Fig. 1 is a cross-sectional view of a reticle having an S original pattern consisting of a chromium film and a chromium oxide film, Fig. 2 is a drawing showing the reflection characteristics of a chrome blank having a film with the same structure as the reticle, and Fig. 3 is an excimer laser The optical system of the reduction projection exposure apparatus shows rI! It is Jf. DESCRIPTION OF SYMBOLS 1... Reticle, 2... Quartz substrate, 3... Chrome film, 4... Chrome oxide film, 5... Light shielding pattern, 6
~11...Reflectance characteristic curve, 12...Excimer laser reduction projection exposure device, 13...Excimer laser light source,
14... Reflection mirror, 15... Scanning lens, 16.
...Scanning mirror, 17...Condenser lens, 18.

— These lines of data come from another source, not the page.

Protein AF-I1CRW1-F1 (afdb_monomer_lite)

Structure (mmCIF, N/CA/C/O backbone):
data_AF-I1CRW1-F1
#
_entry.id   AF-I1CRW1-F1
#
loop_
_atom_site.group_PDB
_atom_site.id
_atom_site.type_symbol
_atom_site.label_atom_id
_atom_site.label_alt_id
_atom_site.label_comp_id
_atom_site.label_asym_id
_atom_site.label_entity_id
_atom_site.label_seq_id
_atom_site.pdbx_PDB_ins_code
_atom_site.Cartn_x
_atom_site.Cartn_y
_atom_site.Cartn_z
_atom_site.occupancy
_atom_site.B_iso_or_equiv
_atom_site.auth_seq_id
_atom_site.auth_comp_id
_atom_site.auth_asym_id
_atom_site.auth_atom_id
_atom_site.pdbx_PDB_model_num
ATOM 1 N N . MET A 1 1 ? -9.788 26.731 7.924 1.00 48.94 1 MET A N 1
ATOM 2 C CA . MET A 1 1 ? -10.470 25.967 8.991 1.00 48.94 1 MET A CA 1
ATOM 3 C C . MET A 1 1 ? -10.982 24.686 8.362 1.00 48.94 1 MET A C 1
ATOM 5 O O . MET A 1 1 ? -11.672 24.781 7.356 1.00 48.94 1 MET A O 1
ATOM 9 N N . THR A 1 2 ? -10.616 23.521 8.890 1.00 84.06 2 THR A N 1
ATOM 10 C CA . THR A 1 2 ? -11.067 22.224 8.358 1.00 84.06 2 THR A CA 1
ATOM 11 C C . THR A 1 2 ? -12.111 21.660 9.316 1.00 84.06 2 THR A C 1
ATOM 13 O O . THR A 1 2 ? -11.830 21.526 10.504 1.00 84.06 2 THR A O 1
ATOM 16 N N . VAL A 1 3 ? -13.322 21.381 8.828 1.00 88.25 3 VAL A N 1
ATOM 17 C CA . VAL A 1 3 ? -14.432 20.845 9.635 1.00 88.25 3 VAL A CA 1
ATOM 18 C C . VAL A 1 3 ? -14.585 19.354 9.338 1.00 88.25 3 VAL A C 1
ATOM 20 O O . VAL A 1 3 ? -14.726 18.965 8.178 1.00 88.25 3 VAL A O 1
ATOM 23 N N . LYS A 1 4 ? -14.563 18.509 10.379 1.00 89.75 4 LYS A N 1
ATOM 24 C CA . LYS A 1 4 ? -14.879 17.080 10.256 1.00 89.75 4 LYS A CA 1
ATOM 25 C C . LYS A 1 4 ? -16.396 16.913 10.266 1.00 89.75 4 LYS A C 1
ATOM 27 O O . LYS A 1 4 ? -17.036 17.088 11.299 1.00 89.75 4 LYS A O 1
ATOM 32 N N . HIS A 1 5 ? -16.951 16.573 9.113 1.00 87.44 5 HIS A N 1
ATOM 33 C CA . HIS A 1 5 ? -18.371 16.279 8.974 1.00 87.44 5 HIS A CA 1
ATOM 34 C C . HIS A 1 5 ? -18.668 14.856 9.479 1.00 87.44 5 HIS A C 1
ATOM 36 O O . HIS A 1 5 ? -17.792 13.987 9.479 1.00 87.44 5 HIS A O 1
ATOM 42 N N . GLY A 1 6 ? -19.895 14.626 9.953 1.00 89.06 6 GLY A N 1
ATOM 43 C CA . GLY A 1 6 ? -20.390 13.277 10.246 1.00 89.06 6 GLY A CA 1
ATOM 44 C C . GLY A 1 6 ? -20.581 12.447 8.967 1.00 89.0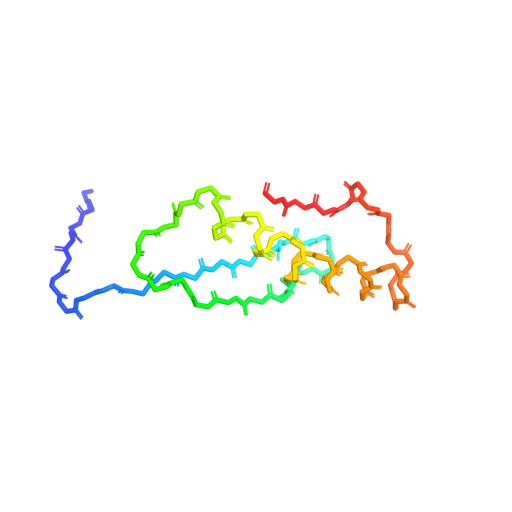6 6 GLY A C 1
ATOM 45 O O . GLY A 1 6 ? -20.356 12.938 7.867 1.00 89.06 6 GLY A O 1
ATOM 46 N N . GLY A 1 7 ? -21.018 11.192 9.105 1.00 92.38 7 GLY A N 1
ATOM 47 C CA . GLY A 1 7 ? -21.252 10.282 7.966 1.00 92.38 7 GLY A CA 1
ATOM 48 C C . GLY A 1 7 ? -20.237 9.142 7.826 1.00 92.38 7 GLY A C 1
ATOM 49 O O . GLY A 1 7 ? -20.403 8.281 6.970 1.00 92.38 7 GLY A O 1
ATOM 50 N N . GLY A 1 8 ? -19.232 9.091 8.705 1.00 89.25 8 GLY A N 1
ATOM 51 C CA . GLY A 1 8 ? -18.223 8.029 8.737 1.00 89.25 8 GLY A CA 1
ATOM 52 C C . GLY A 1 8 ? -16.969 8.350 7.920 1.00 89.25 8 GLY A C 1
ATOM 53 O O . GLY A 1 8 ? -16.817 9.443 7.380 1.00 89.25 8 GLY A O 1
ATOM 54 N N . SER A 1 9 ? -16.038 7.398 7.879 1.00 90.19 9 SER A N 1
ATOM 55 C CA . SER A 1 9 ? -14.779 7.498 7.135 1.00 90.19 9 SER A CA 1
ATOM 56 C C . SER A 1 9 ? -14.360 6.128 6.613 1.00 90.19 9 SER A C 1
ATOM 58 O O . SER A 1 9 ? -14.601 5.117 7.273 1.00 90.19 9 SER A O 1
ATOM 60 N N . ILE A 1 10 ? -13.692 6.104 5.461 1.00 92.94 10 ILE A N 1
ATOM 61 C CA . ILE A 1 10 ? -12.998 4.927 4.935 1.00 92.94 10 ILE A CA 1
ATOM 62 C C . ILE A 1 10 ? -11.490 5.158 5.023 1.00 92.94 10 ILE A C 1
AT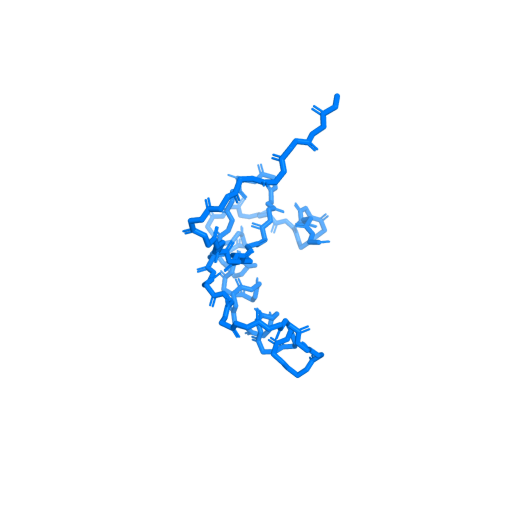OM 64 O O . ILE A 1 10 ? -11.020 6.267 4.774 1.00 92.94 10 ILE A O 1
ATOM 68 N N . MET A 1 11 ? -10.746 4.116 5.385 1.00 94.50 11 MET A N 1
ATOM 69 C CA . MET A 1 11 ? -9.290 4.110 5.333 1.00 94.50 11 MET A CA 1
ATOM 70 C C . MET A 1 11 ? -8.851 3.197 4.189 1.00 94.50 11 MET A C 1
ATOM 72 O O . MET A 1 11 ? -9.338 2.073 4.055 1.00 94.50 11 MET A O 1
ATOM 76 N N . LEU A 1 12 ? -7.966 3.712 3.345 1.00 94.31 12 LEU A N 1
ATOM 77 C CA . LEU A 1 12 ? -7.393 3.013 2.202 1.00 94.31 12 LEU A CA 1
ATOM 78 C C . LEU A 1 12 ? -5.874 3.095 2.314 1.00 94.31 12 LEU A C 1
ATOM 80 O O . LEU A 1 12 ? -5.350 4.104 2.788 1.00 94.31 12 LEU A O 1
ATOM 84 N N . TRP A 1 13 ? -5.191 2.056 1.854 1.00 94.56 13 TRP A N 1
ATOM 85 C CA . TRP A 1 13 ? -3.745 2.044 1.689 1.00 94.56 13 TRP A CA 1
ATOM 86 C C . TRP A 1 13 ? -3.398 1.690 0.243 1.00 94.56 13 TRP A C 1
ATOM 88 O O . TRP A 1 13 ? -4.100 0.894 -0.378 1.00 94.56 13 TRP A O 1
ATOM 98 N N . SER A 1 14 ? -2.350 2.309 -0.296 1.00 93.38 14 SER A N 1
ATOM 99 C CA . SER A 1 14 ? -1.793 2.026 -1.621 1.00 93.38 14 SER A CA 1
ATOM 100 C C . SER A 1 14 ? -0.357 2.531 -1.682 1.00 93.38 14 SER A C 1
ATOM 102 O O . SER A 1 14 ? -0.048 3.561 -1.082 1.00 93.38 14 SER A O 1
ATOM 104 N N . ALA A 1 15 ? 0.483 1.877 -2.482 1.00 91.06 15 ALA A N 1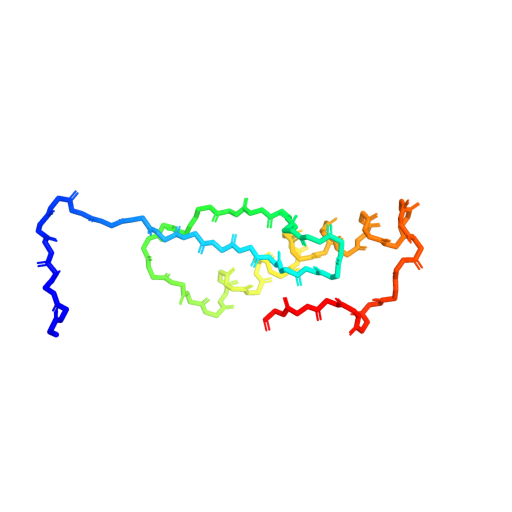
ATOM 105 C CA . ALA A 1 15 ? 1.785 2.415 -2.869 1.00 91.06 15 ALA A CA 1
ATOM 106 C C . ALA A 1 15 ? 1.645 3.385 -4.056 1.00 91.06 15 ALA A C 1
ATOM 108 O O . ALA A 1 15 ? 0.752 3.215 -4.893 1.00 91.06 15 ALA A O 1
ATOM 109 N N . ILE A 1 16 ? 2.522 4.388 -4.152 1.00 88.19 16 ILE A N 1
ATOM 110 C CA . ILE A 1 16 ? 2.598 5.292 -5.309 1.00 88.19 16 ILE A CA 1
ATOM 111 C C . ILE A 1 16 ? 3.989 5.177 -5.925 1.00 88.19 16 ILE A C 1
ATOM 113 O O . ILE A 1 16 ? 5.008 5.243 -5.248 1.00 88.19 16 ILE A O 1
ATOM 117 N N . THR A 1 17 ? 4.044 5.014 -7.237 1.00 85.75 17 THR A N 1
ATOM 118 C CA . THR A 1 17 ? 5.293 4.859 -7.986 1.00 85.75 17 THR A CA 1
ATOM 119 C C . THR A 1 17 ? 5.407 5.931 -9.056 1.00 85.75 17 THR A C 1
ATOM 121 O O . THR A 1 17 ? 4.441 6.641 -9.346 1.00 85.75 17 THR A O 1
ATOM 124 N N . TYR A 1 18 ? 6.576 6.028 -9.689 1.00 84.50 18 TYR A N 1
ATOM 125 C CA . TYR A 1 18 ? 6.749 6.871 -10.873 1.00 84.50 18 TYR A CA 1
ATOM 126 C C . TYR A 1 18 ? 5.715 6.574 -11.978 1.00 84.50 18 TYR A C 1
ATOM 128 O O . TYR A 1 18 ? 5.243 7.496 -12.640 1.00 84.50 18 TYR A O 1
ATOM 136 N N . ALA A 1 19 ? 5.317 5.309 -12.142 1.00 85.62 19 ALA A N 1
ATOM 137 C CA . ALA A 1 19 ? 4.307 4.897 -13.116 1.00 85.62 19 ALA A CA 1
ATOM 138 C C . ALA A 1 19 ? 2.863 5.232 -12.713 1.00 85.62 19 ALA A C 1
ATOM 140 O O . ALA A 1 19 ? 1.950 5.097 -13.528 1.00 85.62 19 ALA A O 1
ATOM 141 N N . GLY A 1 20 ? 2.641 5.658 -11.468 1.00 88.25 20 GLY A N 1
ATOM 142 C CA . GLY A 1 20 ? 1.323 5.943 -10.917 1.00 88.25 20 GLY A CA 1
ATOM 143 C C . GLY A 1 20 ? 0.995 5.110 -9.681 1.00 88.25 20 GLY A C 1
ATOM 144 O O . GLY A 1 20 ? 1.874 4.581 -8.997 1.00 88.25 20 GLY A O 1
ATOM 145 N N . VAL A 1 21 ? -0.299 5.049 -9.367 1.00 90.75 21 VAL A N 1
ATOM 146 C CA . VAL A 1 21 ? -0.831 4.364 -8.182 1.00 90.75 21 VAL A CA 1
ATOM 147 C C . VAL A 1 21 ? -0.727 2.850 -8.370 1.00 90.75 21 VAL A C 1
ATOM 149 O O . VAL A 1 21 ? -1.109 2.329 -9.416 1.00 90.75 21 VAL A O 1
ATOM 152 N N . GLY A 1 22 ? -0.187 2.168 -7.363 1.00 90.31 22 GLY A N 1
ATOM 153 C CA . GLY A 1 22 ? -0.085 0.715 -7.311 1.00 90.31 22 GLY A CA 1
ATOM 154 C C . GLY A 1 22 ? -1.379 0.038 -6.870 1.00 90.31 22 GLY A C 1
ATOM 155 O O . GLY A 1 22 ? -2.471 0.605 -6.939 1.00 90.31 22 GLY A O 1
ATOM 156 N N . TRP A 1 23 ? -1.245 -1.193 -6.389 1.00 93.81 23 TRP A N 1
ATOM 157 C CA . TRP A 1 23 ? -2.363 -1.892 -5.778 1.00 93.81 23 TRP A CA 1
ATOM 158 C C . TRP A 1 23 ? -2.792 -1.241 -4.468 1.00 93.81 23 TRP A C 1
ATOM 160 O O . TRP A 1 23 ? -1.990 -0.641 -3.747 1.00 93.81 23 TRP A O 1
ATOM 170 N N . MET A 1 24 ? -4.089 -1.360 -4.186 1.00 94.12 24 MET A N 1
ATOM 171 C CA . MET A 1 24 ? -4.729 -0.707 -3.059 1.00 94.12 24 MET A CA 1
ATOM 172 C C . MET A 1 24 ? -5.607 -1.672 -2.275 1.00 94.12 24 MET A C 1
ATOM 174 O O . MET A 1 24 ? -6.294 -2.517 -2.849 1.00 94.12 24 MET A O 1
ATOM 178 N N . CYS A 1 25 ? -5.679 -1.462 -0.965 1.00 94.81 25 CYS A N 1
ATOM 179 C CA . CYS A 1 25 ? -6.556 -2.216 -0.087 1.00 94.81 25 CYS A CA 1
ATOM 1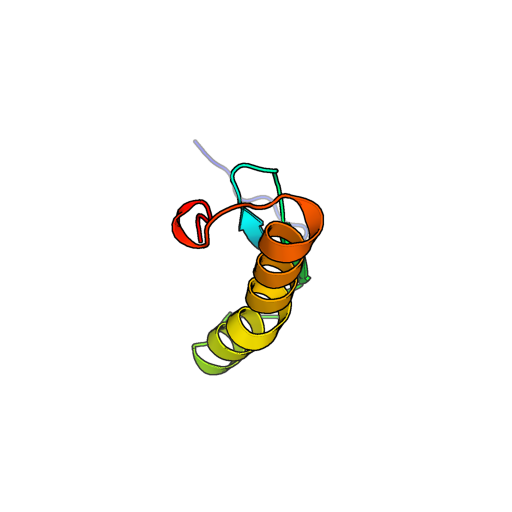80 C C . CYS A 1 25 ? -7.332 -1.299 0.864 1.00 94.81 25 CYS A C 1
ATOM 182 O O . CYS A 1 25 ? -6.933 -0.174 1.186 1.00 94.81 25 CYS A O 1
ATOM 184 N N . LYS A 1 26 ? -8.489 -1.789 1.315 1.00 95.75 26 LYS A N 1
ATOM 185 C CA . LYS A 1 26 ? -9.262 -1.148 2.376 1.00 95.75 26 LYS A CA 1
ATOM 186 C C . LYS A 1 26 ? -8.751 -1.620 3.727 1.00 95.75 26 LYS A C 1
ATOM 188 O O . LYS A 1 26 ? -8.735 -2.815 4.001 1.00 95.75 26 LYS A O 1
ATOM 193 N N . VAL A 1 27 ? -8.457 -0.668 4.602 1.00 95.81 27 VAL A N 1
ATOM 194 C CA . VAL A 1 27 ? -8.066 -0.940 5.984 1.00 95.81 27 VAL A CA 1
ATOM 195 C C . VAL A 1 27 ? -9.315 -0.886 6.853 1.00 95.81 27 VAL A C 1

...Reducing optical system, 19...Cow conductor. Figure 1 Figure 2 Figure 3/':I

Claims (1)

[Claims] 1. In a mask when excimer laser light is used as exposure light, a light-shielding film laminated from the light-transmitting substrate side on one main surface of a light-transmitting substrate, and a low reflection film. The invention is characterized in that the reflectance from a light-shielding multilayer film having a two- to three-layer film structure consisting of a film, a low-reflection film, a light-shielding film, and a low-reflection film is minimized at the wavelength of the excimer laser light. mask. 2. The mask according to claim 1, wherein the optimum film thickness of the low reflection film of the light-shielding multilayer film varies depending on the wavelength of the excimer laser beam. 3. The mask according to claim 1, wherein the light-transmitting substrate is a quartz substrate. 4. The mask according to claim 1, wherein the light shielding film is a chromium film. 5. The mask according to claim 1, wherein the low reflection film is a chromium oxide film.